Exercise directions. Only the count is needed. Count the lines below with the word "Protein" in them.

◆ ◆ ◆ ◆ ◆

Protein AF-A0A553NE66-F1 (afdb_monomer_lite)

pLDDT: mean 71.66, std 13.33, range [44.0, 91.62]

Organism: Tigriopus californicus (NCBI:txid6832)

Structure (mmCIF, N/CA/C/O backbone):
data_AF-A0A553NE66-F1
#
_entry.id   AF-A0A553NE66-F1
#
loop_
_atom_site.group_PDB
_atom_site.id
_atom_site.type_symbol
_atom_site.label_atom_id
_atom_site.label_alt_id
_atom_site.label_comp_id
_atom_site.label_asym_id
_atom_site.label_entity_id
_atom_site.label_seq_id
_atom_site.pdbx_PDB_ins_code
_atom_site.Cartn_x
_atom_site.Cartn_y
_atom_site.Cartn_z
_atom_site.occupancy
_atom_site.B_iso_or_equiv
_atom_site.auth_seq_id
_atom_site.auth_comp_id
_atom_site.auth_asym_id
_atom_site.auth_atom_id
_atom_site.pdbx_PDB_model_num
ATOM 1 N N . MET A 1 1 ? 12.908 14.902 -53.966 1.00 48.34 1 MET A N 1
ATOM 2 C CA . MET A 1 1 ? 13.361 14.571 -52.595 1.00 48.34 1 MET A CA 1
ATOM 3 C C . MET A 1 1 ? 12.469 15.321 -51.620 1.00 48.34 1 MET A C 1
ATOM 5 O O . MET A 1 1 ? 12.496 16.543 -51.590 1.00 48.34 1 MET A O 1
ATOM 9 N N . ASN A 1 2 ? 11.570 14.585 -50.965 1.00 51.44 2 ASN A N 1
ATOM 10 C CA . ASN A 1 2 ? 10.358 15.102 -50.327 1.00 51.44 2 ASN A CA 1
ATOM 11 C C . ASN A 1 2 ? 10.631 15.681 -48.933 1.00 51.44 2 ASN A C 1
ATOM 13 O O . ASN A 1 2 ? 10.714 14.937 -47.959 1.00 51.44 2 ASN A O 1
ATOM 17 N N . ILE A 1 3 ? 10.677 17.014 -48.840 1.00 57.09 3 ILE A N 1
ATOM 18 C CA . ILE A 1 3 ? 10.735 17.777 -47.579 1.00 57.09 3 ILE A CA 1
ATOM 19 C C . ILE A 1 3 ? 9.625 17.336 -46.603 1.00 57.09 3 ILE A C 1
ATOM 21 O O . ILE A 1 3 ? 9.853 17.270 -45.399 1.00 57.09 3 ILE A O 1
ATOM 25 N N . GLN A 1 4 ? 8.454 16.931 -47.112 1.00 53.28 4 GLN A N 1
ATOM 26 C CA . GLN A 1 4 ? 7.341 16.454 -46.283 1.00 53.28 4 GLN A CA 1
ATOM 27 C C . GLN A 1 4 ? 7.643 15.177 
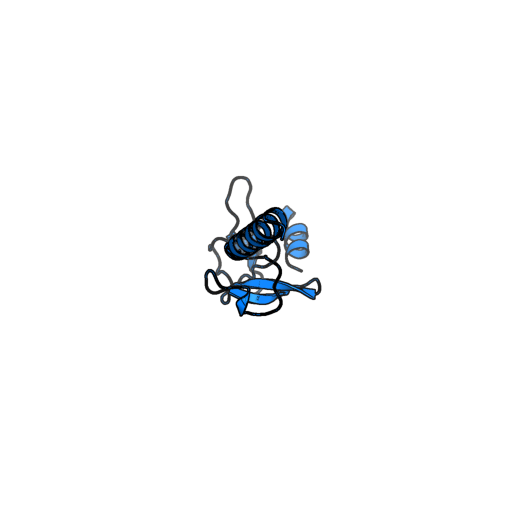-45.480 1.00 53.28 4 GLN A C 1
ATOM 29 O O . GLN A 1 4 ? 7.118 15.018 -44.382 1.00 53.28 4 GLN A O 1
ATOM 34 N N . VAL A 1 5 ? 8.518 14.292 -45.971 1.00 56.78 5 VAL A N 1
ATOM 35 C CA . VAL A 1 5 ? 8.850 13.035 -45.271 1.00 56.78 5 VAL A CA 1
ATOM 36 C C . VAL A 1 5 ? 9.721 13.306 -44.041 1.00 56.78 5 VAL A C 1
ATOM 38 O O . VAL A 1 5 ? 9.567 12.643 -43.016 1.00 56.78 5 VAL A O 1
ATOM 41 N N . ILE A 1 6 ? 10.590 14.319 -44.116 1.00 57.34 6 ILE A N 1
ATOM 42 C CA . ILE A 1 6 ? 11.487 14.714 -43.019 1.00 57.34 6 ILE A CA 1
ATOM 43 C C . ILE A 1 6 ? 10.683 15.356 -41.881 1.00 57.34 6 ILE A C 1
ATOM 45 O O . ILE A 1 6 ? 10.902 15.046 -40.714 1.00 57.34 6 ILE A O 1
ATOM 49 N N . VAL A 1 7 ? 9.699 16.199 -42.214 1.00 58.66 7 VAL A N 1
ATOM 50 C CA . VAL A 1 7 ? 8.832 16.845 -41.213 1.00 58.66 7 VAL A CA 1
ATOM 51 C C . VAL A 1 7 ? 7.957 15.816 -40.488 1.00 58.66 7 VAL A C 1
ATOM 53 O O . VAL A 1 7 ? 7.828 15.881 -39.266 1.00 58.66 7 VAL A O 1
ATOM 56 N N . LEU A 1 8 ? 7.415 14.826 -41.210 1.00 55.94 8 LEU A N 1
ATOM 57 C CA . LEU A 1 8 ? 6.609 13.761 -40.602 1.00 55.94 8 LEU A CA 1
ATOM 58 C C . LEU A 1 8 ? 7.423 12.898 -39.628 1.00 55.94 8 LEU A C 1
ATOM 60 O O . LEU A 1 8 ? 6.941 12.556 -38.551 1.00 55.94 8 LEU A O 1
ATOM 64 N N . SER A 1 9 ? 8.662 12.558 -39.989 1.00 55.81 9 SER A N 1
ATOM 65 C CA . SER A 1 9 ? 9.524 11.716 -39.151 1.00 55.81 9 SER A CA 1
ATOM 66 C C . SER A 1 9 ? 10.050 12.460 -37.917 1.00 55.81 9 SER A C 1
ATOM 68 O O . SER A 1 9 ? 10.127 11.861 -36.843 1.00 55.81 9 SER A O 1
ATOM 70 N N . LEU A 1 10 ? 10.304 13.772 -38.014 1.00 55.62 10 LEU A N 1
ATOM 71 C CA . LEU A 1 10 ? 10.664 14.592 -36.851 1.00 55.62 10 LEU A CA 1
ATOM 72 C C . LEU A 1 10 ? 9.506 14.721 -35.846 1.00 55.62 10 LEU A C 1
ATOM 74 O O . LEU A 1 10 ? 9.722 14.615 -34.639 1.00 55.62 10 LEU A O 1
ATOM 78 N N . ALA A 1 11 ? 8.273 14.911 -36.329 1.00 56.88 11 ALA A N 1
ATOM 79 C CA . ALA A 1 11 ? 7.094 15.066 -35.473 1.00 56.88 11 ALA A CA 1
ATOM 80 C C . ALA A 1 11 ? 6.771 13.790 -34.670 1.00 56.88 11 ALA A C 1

◆ ◆ ◆ ◆ ◆

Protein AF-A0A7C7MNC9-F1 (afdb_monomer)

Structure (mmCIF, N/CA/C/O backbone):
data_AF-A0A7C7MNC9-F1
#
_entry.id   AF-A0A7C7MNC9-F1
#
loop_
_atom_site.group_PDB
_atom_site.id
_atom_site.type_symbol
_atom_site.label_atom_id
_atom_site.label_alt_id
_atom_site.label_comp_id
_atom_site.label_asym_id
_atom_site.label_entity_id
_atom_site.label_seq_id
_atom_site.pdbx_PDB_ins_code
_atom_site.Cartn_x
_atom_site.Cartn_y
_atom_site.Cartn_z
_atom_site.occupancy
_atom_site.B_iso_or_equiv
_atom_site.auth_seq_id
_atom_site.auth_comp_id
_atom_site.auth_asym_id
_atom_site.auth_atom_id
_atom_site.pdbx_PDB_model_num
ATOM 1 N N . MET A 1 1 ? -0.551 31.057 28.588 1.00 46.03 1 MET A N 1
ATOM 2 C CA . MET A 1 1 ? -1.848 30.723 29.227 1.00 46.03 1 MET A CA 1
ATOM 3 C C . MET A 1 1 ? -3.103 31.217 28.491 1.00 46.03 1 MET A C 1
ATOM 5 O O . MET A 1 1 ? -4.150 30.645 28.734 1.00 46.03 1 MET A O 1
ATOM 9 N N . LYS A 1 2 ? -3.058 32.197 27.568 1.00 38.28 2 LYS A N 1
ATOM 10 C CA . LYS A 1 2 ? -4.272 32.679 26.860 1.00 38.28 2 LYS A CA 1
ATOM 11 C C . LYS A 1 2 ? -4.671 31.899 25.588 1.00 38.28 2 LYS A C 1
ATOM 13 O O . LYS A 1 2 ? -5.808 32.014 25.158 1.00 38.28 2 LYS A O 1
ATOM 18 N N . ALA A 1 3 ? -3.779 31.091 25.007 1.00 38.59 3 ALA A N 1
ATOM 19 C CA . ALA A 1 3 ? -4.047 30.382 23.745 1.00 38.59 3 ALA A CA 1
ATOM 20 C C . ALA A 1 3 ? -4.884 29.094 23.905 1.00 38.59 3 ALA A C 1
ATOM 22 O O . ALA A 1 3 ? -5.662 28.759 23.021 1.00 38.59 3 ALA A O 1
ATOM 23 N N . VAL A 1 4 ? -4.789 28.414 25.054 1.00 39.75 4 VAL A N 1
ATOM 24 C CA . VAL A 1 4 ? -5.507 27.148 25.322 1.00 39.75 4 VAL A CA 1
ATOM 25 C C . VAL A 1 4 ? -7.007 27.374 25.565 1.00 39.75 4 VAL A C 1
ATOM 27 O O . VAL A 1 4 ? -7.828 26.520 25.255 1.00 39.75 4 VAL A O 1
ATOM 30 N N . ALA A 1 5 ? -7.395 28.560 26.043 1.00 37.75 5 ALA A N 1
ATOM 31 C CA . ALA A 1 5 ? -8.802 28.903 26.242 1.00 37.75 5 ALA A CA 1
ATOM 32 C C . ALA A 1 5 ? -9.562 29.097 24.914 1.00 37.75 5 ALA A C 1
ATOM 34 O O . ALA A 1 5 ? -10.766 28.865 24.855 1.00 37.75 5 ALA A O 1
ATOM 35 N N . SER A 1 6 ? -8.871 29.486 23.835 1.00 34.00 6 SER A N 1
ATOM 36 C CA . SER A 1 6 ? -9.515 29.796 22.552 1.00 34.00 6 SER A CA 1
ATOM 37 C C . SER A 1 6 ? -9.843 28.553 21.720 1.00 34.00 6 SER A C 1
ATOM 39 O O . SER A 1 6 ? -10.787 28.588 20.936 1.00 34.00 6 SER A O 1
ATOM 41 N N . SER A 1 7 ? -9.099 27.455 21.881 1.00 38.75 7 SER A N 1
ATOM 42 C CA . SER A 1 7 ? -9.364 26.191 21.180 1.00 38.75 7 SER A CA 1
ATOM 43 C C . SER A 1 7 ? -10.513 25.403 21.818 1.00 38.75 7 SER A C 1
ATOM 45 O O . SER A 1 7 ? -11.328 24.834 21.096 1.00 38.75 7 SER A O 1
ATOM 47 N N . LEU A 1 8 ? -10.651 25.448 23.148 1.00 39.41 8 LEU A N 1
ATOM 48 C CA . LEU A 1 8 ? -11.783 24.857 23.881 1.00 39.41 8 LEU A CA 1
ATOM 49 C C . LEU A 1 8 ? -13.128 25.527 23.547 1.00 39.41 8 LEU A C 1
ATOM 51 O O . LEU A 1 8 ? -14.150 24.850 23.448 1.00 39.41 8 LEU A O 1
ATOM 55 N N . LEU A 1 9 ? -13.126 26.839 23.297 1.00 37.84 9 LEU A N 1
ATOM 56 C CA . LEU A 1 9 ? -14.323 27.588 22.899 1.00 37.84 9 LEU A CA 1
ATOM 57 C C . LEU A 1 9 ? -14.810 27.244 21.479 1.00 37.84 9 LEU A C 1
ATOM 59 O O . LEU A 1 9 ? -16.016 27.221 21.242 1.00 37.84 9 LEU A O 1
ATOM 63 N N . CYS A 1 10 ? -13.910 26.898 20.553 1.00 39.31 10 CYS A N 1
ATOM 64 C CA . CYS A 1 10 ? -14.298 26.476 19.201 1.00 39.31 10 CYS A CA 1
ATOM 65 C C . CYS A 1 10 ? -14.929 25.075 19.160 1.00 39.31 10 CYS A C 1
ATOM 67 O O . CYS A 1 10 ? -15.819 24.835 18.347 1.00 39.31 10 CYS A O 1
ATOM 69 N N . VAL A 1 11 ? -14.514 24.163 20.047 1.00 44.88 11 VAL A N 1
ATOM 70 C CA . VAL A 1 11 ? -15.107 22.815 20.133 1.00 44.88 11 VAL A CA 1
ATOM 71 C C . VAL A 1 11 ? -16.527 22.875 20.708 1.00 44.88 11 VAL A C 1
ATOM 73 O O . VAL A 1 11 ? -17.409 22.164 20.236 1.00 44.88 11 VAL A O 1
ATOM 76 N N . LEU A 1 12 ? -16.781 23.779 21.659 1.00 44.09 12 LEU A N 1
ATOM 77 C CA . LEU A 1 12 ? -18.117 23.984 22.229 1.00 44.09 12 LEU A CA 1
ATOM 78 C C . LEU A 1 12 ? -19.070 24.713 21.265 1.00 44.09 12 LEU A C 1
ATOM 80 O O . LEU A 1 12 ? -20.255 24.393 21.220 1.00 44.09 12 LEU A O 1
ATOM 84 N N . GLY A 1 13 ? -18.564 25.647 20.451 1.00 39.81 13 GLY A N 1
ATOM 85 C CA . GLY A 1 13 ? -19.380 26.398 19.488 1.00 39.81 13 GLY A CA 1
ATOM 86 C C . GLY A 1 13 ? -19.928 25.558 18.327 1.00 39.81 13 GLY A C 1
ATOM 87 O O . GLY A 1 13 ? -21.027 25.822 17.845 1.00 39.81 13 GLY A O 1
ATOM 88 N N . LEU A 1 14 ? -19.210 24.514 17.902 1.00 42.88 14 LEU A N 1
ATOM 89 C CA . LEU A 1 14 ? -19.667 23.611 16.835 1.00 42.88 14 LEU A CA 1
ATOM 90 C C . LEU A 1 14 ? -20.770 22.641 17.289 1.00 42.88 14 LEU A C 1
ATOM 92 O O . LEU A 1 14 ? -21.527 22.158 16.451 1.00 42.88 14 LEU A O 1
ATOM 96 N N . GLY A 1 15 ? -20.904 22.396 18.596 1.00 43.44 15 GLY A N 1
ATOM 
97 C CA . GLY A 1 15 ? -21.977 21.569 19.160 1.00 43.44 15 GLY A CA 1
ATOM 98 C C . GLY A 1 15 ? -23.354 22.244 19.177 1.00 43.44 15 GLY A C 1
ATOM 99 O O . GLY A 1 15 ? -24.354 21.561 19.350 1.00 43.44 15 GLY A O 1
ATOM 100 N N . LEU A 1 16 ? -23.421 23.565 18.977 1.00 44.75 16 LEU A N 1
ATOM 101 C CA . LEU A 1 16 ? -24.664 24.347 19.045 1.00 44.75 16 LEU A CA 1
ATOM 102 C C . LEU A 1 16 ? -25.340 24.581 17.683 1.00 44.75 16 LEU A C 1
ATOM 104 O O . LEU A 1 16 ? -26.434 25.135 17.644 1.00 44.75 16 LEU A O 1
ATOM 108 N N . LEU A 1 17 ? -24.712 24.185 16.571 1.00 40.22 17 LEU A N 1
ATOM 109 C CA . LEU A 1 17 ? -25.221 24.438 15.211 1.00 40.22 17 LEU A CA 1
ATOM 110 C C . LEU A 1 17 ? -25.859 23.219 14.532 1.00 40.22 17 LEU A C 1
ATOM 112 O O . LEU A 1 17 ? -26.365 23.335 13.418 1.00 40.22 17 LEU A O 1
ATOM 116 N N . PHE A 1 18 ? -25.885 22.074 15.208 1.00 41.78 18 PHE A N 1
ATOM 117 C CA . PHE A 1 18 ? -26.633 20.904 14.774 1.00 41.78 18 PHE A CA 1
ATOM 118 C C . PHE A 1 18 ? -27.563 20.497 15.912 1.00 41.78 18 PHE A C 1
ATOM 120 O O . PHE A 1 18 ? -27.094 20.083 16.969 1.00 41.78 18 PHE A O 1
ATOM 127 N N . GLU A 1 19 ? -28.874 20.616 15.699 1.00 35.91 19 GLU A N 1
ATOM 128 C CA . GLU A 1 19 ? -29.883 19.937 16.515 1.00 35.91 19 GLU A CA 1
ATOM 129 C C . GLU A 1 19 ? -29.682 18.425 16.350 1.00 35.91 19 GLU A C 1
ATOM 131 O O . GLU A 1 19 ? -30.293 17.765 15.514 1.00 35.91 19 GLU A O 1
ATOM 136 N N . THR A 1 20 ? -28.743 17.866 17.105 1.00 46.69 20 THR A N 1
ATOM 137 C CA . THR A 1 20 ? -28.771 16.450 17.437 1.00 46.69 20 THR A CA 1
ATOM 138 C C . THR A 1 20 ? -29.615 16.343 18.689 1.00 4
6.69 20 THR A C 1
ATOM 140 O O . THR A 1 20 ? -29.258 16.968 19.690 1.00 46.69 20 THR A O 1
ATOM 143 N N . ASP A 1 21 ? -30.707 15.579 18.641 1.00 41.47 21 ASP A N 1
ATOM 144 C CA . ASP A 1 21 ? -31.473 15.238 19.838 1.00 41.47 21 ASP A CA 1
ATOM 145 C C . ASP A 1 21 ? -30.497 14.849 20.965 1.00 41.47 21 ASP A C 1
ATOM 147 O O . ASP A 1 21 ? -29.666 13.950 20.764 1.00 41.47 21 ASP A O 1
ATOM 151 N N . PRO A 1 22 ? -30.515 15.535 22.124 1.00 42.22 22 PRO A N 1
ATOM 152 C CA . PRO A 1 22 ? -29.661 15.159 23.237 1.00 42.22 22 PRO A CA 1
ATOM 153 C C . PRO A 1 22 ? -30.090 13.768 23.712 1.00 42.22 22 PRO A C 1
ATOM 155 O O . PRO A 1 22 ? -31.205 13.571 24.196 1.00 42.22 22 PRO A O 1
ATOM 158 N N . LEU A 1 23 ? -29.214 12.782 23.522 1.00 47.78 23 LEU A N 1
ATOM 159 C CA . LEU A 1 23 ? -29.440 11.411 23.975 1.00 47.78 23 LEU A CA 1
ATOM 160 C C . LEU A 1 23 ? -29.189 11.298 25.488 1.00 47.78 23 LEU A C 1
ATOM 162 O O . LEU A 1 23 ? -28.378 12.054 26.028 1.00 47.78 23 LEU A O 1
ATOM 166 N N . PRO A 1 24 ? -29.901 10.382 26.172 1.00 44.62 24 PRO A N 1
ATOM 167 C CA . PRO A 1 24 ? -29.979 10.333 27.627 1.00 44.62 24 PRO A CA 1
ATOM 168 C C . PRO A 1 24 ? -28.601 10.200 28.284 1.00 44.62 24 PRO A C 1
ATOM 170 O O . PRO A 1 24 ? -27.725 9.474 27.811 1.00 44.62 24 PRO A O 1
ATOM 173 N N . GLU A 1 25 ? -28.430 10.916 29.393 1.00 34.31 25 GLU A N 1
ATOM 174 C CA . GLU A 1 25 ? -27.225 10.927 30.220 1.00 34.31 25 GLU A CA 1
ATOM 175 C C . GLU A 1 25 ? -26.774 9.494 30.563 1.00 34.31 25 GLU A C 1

◆ ◆ ◆ ◆ ◆

Solution to this task. 2